• **Stored items from a collection**
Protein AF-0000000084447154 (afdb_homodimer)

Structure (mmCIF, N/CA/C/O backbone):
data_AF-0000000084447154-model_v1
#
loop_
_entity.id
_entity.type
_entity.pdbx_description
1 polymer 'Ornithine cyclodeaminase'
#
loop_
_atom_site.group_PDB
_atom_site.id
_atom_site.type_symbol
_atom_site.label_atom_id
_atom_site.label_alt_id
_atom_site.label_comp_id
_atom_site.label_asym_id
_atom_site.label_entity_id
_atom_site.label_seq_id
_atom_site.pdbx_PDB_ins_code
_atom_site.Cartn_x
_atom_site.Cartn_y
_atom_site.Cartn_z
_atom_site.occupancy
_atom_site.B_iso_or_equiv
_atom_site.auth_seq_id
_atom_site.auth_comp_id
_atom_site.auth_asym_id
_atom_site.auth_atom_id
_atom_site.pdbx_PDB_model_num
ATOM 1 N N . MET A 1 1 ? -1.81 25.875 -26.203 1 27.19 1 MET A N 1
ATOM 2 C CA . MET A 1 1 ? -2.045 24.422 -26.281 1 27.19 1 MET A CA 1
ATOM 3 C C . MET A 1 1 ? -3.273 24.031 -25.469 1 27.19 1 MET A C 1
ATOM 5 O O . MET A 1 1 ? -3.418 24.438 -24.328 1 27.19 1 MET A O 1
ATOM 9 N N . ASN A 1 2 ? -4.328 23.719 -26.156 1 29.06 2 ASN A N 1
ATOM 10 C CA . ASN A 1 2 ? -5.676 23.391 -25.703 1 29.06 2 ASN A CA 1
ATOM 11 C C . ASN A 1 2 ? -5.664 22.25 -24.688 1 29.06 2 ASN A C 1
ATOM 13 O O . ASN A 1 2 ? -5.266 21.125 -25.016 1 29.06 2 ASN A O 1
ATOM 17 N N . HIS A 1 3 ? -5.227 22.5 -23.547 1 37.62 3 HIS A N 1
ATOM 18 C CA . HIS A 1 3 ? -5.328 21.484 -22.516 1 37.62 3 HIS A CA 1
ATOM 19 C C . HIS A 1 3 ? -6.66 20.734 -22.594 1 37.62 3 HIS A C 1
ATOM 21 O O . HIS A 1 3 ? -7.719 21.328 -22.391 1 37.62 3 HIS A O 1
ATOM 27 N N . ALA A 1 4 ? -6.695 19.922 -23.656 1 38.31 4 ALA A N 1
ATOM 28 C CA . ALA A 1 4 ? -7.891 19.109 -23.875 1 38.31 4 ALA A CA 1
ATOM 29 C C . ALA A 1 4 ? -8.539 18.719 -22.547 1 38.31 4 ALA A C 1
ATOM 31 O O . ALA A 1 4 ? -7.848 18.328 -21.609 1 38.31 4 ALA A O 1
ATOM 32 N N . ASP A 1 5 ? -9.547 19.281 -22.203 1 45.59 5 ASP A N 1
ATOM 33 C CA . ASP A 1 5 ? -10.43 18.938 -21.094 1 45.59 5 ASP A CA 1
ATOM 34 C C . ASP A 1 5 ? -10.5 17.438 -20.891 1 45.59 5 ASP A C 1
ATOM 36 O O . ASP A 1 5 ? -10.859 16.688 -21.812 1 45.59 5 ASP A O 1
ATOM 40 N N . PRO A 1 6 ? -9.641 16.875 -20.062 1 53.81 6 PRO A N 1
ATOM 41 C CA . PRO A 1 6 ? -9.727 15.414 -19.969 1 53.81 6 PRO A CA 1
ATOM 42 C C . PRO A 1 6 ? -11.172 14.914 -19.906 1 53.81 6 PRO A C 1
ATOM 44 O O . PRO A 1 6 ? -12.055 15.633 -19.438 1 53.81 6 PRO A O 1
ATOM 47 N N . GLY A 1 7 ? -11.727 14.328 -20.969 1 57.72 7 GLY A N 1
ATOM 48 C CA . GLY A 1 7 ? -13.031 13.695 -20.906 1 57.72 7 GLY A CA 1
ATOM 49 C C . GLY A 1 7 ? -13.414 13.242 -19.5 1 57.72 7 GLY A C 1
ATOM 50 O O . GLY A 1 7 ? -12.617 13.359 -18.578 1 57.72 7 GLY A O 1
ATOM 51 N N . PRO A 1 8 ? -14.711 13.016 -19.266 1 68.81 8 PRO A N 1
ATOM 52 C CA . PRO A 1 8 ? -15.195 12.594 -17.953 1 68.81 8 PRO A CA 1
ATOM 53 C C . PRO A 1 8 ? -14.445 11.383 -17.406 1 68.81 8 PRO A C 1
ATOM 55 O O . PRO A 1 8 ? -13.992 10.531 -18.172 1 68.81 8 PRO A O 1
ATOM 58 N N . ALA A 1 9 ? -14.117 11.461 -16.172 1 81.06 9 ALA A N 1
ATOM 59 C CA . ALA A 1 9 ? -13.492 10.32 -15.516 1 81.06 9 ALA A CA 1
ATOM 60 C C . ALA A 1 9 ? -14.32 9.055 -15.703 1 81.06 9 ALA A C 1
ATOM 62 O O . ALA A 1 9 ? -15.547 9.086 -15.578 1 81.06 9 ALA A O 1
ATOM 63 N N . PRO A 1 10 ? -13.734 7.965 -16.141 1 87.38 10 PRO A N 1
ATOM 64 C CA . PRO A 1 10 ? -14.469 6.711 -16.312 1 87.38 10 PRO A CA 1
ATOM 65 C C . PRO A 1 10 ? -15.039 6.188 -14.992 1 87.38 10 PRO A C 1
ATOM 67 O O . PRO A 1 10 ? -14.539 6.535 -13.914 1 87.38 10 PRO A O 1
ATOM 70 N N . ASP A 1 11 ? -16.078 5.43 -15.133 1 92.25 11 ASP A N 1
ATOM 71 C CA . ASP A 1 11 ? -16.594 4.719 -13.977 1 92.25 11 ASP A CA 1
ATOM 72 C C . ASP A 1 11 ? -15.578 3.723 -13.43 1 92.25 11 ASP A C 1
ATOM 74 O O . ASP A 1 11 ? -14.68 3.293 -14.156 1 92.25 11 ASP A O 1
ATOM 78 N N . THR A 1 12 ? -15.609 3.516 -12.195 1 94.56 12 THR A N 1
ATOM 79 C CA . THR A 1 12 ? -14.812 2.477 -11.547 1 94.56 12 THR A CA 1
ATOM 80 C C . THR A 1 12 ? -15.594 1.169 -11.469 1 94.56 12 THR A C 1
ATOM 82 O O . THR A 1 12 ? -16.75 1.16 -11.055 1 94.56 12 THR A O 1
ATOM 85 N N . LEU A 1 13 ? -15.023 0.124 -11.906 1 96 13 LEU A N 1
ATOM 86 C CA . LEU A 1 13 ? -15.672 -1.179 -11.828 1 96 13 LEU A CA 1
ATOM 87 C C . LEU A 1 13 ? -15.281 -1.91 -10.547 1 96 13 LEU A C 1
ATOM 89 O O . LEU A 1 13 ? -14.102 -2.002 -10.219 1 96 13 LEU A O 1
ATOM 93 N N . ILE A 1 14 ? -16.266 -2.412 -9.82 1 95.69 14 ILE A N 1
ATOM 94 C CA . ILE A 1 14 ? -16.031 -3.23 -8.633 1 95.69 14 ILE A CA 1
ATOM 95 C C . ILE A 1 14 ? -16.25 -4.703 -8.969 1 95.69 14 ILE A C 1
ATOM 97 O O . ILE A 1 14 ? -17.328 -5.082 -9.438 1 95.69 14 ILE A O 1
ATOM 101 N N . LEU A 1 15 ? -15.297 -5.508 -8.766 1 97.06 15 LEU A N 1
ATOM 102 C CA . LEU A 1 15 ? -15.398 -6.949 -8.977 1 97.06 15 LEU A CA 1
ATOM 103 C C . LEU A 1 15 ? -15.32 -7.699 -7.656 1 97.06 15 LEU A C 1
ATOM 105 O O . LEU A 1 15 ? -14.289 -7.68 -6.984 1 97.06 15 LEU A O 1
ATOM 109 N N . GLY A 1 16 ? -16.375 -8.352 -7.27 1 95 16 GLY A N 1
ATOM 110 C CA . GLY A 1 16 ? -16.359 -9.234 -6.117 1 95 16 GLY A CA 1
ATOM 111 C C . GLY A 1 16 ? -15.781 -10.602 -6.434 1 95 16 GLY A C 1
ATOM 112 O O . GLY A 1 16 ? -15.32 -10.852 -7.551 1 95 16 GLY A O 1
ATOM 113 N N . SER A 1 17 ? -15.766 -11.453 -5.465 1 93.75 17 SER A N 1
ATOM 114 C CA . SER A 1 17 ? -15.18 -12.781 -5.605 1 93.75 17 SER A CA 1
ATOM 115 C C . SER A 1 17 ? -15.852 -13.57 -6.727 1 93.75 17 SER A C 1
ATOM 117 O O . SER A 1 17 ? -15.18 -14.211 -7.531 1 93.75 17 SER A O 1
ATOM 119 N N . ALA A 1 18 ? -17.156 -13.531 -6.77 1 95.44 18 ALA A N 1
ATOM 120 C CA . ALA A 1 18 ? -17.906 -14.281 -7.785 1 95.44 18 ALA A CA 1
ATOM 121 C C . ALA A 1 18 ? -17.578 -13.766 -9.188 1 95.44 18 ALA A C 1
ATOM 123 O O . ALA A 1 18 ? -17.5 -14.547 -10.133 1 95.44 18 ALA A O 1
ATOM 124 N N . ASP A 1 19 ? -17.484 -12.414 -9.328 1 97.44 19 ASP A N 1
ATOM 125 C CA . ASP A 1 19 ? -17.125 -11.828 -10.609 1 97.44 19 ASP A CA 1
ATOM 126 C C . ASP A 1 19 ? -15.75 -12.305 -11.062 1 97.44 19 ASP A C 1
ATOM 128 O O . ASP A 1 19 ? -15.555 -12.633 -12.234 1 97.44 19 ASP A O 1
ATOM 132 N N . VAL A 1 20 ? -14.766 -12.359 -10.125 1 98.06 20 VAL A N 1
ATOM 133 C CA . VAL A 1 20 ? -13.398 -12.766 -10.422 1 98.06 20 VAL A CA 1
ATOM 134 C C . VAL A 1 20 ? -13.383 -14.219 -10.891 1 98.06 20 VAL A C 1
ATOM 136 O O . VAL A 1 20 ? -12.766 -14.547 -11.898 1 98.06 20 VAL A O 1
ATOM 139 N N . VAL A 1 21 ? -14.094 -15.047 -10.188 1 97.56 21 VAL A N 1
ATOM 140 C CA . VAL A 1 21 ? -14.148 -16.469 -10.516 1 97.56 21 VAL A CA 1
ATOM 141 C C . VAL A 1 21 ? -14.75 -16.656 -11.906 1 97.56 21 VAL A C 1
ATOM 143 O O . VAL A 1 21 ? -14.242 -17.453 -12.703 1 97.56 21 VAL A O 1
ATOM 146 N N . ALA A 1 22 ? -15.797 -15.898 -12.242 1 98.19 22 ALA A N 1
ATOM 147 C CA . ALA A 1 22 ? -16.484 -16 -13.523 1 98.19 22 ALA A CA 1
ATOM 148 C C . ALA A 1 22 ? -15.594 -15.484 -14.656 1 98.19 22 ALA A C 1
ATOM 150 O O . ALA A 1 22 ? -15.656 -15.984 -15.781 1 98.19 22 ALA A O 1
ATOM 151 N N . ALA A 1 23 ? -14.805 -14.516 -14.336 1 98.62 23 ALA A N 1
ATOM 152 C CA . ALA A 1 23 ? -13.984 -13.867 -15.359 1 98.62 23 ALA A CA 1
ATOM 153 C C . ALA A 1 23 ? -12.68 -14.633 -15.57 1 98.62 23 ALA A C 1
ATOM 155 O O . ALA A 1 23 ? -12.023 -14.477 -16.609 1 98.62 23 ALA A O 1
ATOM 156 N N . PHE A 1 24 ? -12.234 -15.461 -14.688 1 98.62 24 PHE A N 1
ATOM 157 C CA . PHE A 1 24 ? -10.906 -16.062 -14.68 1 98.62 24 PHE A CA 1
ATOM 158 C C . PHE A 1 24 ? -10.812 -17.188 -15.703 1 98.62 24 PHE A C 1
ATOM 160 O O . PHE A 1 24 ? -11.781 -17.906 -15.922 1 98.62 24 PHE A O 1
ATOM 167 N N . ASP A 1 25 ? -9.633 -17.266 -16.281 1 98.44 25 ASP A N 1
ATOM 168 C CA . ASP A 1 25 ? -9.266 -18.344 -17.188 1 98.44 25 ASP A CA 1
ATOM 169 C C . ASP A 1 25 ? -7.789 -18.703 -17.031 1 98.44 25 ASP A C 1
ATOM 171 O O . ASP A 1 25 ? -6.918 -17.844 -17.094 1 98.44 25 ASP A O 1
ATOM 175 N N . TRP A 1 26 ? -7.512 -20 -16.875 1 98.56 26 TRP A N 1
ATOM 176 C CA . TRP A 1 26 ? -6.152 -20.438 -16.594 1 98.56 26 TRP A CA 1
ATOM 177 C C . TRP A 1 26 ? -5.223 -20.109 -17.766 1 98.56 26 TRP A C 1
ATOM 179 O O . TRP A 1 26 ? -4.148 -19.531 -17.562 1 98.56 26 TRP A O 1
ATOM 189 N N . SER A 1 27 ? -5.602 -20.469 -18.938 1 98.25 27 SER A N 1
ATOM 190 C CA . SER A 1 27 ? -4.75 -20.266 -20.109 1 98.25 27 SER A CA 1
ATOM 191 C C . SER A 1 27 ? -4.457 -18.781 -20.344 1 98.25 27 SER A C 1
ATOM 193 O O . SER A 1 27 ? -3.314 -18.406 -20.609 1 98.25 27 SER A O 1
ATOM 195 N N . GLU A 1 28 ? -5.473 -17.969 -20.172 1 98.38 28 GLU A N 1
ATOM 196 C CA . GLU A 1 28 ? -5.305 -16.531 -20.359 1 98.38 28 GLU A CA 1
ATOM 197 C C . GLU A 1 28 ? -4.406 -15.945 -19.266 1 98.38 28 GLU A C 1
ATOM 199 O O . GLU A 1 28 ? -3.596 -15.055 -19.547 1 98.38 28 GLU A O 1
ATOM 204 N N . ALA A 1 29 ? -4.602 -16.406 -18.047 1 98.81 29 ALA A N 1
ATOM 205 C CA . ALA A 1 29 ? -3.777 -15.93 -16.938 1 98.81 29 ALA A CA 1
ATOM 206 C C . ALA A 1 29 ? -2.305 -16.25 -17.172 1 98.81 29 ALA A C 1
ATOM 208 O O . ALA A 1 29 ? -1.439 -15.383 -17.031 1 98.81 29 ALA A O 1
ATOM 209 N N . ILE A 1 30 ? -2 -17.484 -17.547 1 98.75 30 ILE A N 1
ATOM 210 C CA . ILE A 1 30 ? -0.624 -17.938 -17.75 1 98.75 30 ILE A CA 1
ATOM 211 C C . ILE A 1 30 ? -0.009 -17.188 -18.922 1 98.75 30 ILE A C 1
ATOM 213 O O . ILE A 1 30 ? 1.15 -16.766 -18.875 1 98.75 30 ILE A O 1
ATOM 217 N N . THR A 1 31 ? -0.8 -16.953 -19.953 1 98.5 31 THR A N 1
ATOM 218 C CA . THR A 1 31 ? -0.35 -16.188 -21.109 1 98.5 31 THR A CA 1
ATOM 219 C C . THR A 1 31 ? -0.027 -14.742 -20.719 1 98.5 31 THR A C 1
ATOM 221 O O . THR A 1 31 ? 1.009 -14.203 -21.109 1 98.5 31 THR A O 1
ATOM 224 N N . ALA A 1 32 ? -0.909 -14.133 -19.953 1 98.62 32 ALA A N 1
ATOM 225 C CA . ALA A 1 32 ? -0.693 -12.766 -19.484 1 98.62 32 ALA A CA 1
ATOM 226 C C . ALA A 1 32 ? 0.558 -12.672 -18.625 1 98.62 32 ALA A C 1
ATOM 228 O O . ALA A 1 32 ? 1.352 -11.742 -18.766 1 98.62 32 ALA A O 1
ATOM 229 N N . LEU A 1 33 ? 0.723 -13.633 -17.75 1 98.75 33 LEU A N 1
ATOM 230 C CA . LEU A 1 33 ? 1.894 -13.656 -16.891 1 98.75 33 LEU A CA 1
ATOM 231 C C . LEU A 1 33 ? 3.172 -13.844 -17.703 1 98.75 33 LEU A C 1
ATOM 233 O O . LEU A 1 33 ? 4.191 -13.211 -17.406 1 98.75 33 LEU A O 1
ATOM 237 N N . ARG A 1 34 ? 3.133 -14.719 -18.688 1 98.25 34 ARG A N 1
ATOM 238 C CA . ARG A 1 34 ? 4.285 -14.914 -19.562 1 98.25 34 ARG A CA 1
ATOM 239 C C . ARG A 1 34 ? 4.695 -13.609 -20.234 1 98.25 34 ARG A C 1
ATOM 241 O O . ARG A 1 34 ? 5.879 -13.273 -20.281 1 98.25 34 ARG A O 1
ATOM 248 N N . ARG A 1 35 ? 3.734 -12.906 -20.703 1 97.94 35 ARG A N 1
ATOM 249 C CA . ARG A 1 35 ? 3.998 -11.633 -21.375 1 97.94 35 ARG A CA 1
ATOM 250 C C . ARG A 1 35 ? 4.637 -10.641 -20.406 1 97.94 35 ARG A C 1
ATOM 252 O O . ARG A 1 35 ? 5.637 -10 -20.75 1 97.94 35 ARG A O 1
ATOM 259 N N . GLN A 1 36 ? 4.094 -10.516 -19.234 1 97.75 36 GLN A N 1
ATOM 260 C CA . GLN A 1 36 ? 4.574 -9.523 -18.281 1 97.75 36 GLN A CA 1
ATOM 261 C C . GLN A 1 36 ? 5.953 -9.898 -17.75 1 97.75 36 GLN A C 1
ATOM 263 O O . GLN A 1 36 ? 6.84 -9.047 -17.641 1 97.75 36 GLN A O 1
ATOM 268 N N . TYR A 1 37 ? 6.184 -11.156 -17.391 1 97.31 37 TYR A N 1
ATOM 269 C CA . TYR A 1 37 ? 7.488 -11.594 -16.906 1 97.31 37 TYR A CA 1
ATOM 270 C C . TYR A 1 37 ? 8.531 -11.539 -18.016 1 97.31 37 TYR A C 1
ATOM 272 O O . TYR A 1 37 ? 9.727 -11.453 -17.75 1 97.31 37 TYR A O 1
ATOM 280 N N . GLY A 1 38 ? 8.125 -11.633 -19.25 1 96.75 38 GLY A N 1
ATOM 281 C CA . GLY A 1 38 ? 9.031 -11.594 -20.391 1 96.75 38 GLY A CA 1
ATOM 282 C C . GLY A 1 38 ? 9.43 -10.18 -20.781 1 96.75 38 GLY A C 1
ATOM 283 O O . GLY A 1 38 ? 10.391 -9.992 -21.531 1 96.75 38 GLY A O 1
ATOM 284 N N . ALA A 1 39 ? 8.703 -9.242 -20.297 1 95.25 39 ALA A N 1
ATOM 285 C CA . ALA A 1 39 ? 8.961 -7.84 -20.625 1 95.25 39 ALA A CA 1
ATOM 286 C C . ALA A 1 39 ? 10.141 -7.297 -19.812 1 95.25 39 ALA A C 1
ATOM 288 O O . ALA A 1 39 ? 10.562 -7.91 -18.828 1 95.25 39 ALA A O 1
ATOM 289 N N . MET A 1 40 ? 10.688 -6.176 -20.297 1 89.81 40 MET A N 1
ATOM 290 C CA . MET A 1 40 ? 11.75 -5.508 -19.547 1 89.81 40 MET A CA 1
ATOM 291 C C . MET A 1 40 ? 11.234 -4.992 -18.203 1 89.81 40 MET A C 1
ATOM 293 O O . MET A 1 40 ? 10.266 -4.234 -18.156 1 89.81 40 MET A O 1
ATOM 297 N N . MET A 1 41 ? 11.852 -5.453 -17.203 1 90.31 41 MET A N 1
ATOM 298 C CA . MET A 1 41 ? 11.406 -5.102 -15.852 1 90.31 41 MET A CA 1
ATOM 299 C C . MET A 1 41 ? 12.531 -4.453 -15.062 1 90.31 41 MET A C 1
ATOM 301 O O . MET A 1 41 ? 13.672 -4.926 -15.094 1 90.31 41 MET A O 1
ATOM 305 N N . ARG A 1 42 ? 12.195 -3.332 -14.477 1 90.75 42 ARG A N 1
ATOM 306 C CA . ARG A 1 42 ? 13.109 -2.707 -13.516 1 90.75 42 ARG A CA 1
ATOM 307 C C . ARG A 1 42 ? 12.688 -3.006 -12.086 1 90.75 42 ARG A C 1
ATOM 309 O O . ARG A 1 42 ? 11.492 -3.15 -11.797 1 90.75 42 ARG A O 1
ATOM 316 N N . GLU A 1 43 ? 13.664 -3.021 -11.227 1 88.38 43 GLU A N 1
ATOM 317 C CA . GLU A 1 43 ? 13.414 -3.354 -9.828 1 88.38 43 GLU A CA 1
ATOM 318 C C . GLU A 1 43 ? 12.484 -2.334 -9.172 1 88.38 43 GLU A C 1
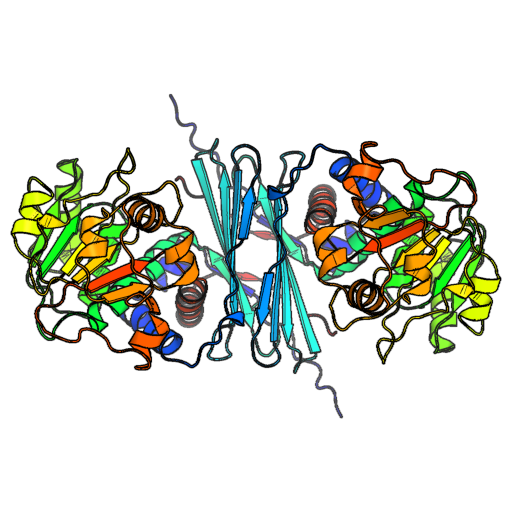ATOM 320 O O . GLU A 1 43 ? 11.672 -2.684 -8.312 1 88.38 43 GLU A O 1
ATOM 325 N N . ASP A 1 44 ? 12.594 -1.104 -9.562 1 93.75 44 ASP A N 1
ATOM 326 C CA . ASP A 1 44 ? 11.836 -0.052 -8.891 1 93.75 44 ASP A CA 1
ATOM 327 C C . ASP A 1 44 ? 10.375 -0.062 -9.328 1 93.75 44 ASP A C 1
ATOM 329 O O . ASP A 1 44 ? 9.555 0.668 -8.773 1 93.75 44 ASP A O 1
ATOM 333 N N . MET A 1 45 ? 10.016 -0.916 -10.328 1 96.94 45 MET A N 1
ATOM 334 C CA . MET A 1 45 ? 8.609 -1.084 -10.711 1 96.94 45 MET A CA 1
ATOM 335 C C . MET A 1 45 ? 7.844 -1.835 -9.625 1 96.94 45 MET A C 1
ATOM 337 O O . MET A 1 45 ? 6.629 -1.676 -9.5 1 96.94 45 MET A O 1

• **TASK TO COMPLETE**
From the records above, give again exactly the lines running from the line with "ATOM 208 O O" to the line with "ATOM 226 C C", inclusive.

• **WRITTEN ANSWER**
ATOM 208 O O . ALA A 1 29 ? -1.439 -15.383 -17.031 1 98.81 29 ALA A O 1
ATOM 209 N N . ILE A 1 30 ? -2 -17.484 -17.547 1 98.75 30 ILE A N 1
ATOM 210 C CA . ILE A 1 30 ? -0.624 -17.938 -17.75 1 98.75 30 ILE A CA 1
ATOM 211 C C . ILE A 1 30 ? -0.009 -17.188 -18.922 1 98.75 30 ILE A C 1
ATOM 213 O O . ILE A 1 30 ? 1.15 -16.766 -18.875 1 98.75 30 ILE A O 1
ATOM 217 N N . THR A 1 31 ? -0.8 -16.953 -19.953 1 98.5 31 THR A N 1
ATOM 218 C CA . THR A 1 31 ? -0.35 -16.188 -21.109 1 98.5 31 THR A CA 1
ATOM 219 C C . THR A 1 31 ? -0.027 -14.742 -20.719 1 98.5 31 THR A C 1
ATOM 221 O O . THR A 1 31 ? 1.009 -14.203 -21.109 1 98.5 31 THR A O 1
ATOM 224 N N . ALA A 1 32 ? -0.909 -14.133 -19.953 1 98.62 32 ALA A N 1
ATOM 225 C CA . ALA A 1 32 ? -0.693 -12.766 -19.484 1 98.62 32 ALA A CA 1
ATOM 226 C C . ALA A 1 32 ? 0.558 -12.672 -18.625 1 98.62 32 ALA A C 1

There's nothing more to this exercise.